## Task
Please copy exactly the lines from the top of the data through the line containing "IPR036425 MoaB/Mog-like domain superfamily [SSF53218]", and nothing else.
☆ ☆ ☆ ☆ ☆
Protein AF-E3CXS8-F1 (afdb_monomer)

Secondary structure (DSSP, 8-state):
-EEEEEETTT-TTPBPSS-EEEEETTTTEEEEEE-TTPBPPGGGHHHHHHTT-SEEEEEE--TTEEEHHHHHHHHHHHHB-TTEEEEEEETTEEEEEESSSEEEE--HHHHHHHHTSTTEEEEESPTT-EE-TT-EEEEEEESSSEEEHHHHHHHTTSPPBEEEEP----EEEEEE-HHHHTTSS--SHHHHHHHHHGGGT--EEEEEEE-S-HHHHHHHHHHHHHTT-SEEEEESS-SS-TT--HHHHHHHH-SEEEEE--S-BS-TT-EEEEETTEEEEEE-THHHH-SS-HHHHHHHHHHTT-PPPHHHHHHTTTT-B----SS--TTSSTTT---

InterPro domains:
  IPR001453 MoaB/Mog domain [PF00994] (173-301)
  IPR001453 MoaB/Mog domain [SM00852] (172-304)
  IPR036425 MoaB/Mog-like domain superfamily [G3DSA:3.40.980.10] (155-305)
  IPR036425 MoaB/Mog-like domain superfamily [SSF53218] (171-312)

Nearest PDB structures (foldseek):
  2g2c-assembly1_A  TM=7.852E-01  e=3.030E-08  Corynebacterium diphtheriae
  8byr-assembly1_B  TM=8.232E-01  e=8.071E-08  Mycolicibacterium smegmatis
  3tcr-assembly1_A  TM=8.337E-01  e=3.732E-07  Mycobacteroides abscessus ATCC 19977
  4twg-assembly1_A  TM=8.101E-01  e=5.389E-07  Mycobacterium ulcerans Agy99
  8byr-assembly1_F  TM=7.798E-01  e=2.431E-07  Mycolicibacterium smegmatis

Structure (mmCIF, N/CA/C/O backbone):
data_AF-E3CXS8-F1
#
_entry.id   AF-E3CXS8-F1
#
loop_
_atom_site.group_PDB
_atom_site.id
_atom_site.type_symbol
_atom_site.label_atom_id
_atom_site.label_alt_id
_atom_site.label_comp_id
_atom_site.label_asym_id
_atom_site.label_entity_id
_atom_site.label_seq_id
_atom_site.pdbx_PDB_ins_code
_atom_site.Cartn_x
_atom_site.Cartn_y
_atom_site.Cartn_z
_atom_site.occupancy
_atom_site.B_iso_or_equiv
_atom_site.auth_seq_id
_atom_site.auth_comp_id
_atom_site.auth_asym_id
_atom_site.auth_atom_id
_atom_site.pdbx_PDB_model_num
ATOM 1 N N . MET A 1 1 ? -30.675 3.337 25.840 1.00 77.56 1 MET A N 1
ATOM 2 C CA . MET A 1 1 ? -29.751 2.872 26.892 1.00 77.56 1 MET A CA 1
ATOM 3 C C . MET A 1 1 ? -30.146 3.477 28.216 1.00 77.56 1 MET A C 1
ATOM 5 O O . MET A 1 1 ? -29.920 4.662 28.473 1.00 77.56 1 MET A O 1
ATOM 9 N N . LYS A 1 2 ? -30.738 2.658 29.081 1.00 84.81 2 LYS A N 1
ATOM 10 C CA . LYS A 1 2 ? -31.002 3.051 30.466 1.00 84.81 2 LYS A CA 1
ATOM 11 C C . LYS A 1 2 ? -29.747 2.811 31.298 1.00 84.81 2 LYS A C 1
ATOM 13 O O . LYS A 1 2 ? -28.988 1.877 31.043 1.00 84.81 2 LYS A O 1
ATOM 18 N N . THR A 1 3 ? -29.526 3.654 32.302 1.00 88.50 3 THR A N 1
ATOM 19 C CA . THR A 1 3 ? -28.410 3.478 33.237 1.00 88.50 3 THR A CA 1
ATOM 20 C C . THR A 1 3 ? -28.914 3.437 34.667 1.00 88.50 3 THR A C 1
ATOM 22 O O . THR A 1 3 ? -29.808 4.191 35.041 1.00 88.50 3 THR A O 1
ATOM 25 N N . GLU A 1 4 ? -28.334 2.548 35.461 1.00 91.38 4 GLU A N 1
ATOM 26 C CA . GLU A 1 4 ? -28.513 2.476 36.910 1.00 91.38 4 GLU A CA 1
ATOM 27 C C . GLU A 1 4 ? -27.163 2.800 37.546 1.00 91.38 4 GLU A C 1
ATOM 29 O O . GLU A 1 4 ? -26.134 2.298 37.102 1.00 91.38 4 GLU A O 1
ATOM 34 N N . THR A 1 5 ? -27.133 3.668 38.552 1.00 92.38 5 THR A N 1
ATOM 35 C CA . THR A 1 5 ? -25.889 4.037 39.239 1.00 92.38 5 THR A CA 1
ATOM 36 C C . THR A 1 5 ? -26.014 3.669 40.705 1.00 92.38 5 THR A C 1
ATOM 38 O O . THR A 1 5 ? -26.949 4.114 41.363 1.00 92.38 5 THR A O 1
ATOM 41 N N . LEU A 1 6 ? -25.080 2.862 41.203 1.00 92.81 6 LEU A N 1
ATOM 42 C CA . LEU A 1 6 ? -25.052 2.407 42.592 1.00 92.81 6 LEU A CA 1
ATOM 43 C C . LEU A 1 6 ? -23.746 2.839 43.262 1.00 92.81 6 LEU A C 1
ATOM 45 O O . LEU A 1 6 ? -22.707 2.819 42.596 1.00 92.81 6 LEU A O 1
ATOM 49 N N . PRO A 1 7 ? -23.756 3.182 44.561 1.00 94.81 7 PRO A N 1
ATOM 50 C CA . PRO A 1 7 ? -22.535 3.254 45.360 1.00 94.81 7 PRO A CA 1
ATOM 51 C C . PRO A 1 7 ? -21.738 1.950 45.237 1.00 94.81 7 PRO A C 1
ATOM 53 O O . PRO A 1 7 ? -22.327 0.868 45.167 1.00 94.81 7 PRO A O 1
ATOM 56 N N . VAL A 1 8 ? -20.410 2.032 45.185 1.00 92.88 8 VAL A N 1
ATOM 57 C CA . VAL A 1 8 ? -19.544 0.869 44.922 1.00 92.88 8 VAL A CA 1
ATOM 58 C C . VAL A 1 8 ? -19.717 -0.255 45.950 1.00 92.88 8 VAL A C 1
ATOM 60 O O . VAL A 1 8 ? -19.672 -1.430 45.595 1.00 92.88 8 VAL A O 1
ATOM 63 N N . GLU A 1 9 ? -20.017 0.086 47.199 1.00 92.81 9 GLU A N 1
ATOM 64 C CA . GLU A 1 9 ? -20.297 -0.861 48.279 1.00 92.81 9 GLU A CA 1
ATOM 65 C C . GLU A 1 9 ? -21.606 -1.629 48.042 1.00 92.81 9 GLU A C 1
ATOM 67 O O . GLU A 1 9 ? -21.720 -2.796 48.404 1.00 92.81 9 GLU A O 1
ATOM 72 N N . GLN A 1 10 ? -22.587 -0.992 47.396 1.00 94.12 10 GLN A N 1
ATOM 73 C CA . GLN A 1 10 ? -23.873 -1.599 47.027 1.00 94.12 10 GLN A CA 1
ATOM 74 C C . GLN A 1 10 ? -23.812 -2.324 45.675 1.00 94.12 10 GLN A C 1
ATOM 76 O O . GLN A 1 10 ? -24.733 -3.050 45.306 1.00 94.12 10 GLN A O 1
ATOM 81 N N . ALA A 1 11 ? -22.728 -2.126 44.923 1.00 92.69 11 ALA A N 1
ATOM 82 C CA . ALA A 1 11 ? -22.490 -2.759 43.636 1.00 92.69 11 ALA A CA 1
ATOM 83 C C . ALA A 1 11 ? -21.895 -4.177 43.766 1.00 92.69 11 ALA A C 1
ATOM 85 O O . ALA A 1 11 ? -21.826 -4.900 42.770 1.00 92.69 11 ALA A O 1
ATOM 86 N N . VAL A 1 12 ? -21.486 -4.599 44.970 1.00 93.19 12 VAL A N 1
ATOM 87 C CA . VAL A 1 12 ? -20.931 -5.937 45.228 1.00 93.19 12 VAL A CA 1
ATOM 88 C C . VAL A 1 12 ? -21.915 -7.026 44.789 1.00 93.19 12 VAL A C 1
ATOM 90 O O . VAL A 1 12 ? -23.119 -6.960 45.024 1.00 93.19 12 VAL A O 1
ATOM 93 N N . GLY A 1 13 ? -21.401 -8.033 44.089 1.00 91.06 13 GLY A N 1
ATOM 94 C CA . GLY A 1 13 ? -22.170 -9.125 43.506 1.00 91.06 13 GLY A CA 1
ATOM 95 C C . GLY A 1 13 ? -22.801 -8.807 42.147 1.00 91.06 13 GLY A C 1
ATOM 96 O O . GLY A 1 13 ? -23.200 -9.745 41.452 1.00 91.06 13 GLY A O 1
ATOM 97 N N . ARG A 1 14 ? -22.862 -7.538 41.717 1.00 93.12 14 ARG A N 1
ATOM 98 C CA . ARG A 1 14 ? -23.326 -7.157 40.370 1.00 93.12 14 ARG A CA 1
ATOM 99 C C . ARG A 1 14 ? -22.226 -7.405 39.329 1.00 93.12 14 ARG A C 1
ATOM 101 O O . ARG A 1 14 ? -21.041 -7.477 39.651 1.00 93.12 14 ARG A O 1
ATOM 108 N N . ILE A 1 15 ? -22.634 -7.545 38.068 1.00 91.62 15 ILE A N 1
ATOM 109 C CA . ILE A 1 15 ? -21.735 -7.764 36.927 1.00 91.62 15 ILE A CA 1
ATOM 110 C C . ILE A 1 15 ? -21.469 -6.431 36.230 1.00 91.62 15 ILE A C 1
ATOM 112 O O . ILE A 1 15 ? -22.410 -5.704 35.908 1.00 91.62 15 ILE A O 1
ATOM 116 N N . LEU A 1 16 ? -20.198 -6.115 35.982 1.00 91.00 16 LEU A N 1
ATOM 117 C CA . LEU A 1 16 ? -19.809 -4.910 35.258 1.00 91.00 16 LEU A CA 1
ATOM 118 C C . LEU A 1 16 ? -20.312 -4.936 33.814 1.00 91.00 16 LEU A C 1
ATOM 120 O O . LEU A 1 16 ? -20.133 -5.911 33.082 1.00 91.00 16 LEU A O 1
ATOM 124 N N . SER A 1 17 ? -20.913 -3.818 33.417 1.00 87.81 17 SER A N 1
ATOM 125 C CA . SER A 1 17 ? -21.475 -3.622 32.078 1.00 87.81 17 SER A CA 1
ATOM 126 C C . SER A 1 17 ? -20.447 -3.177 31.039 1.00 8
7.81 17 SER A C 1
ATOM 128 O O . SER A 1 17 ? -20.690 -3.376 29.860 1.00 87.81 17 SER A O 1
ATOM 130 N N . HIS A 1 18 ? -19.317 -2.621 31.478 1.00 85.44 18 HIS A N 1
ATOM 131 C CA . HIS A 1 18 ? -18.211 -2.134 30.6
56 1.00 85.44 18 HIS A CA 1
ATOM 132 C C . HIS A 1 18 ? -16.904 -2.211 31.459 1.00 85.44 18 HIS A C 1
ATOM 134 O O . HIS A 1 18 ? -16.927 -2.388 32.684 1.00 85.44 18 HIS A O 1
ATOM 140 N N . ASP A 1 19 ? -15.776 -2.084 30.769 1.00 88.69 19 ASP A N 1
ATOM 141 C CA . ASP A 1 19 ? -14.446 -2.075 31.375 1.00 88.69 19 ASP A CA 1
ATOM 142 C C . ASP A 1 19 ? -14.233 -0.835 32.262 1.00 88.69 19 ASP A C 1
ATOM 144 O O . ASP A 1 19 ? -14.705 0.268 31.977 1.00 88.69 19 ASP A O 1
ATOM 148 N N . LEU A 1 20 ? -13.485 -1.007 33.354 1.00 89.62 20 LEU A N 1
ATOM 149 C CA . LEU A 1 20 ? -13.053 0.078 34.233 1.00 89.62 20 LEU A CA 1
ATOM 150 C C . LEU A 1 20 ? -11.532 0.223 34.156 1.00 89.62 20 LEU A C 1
☆ ☆ ☆ ☆ ☆
## Response below
Protein AF-E3CXS8-F1 (afdb_monomer)

Secondary structure (DSSP, 8-state):
-EEEEEETTT-TTPBPSS-EEEEETTTTEEEEEE-TTPBPPGGGHHHHHHTT-SEEEEEE--TTEEEHHHHHHHHHHHHB-TTEEEEEEETTEEEEEESSSEEEE--HHHHHHHHTSTTEEEEESPTT-EE-TT-EEEEEEESSSEEEHHHHHHHTTSPPBEEEEP----EEEEEE-HHHHTTSS--SHHHHHHHHHGGGT--EEEEEEE-S-HHHHHHHHHHHHHTT-SEEEEESS-SS-TT--HHHHHHHH-SEEEEE--S-BS-TT-EEEEETTEEEEEE-THHHH-SS-HHHHHHHHHHTT-PPPHHHHHHTTTT-B----SS--TTSSTTT---

InterPro domains:
  IPR001453 MoaB/Mog domain [PF00994] (173-301)
  IPR001453 MoaB/Mog domain [SM00852] (172-304)
  IPR036425 MoaB/Mog-like domain superfamily [G3DSA:3.40.980.10] (155-305)
  IPR036425 MoaB/Mog-like domain superfamily [SSF53218] (171-312)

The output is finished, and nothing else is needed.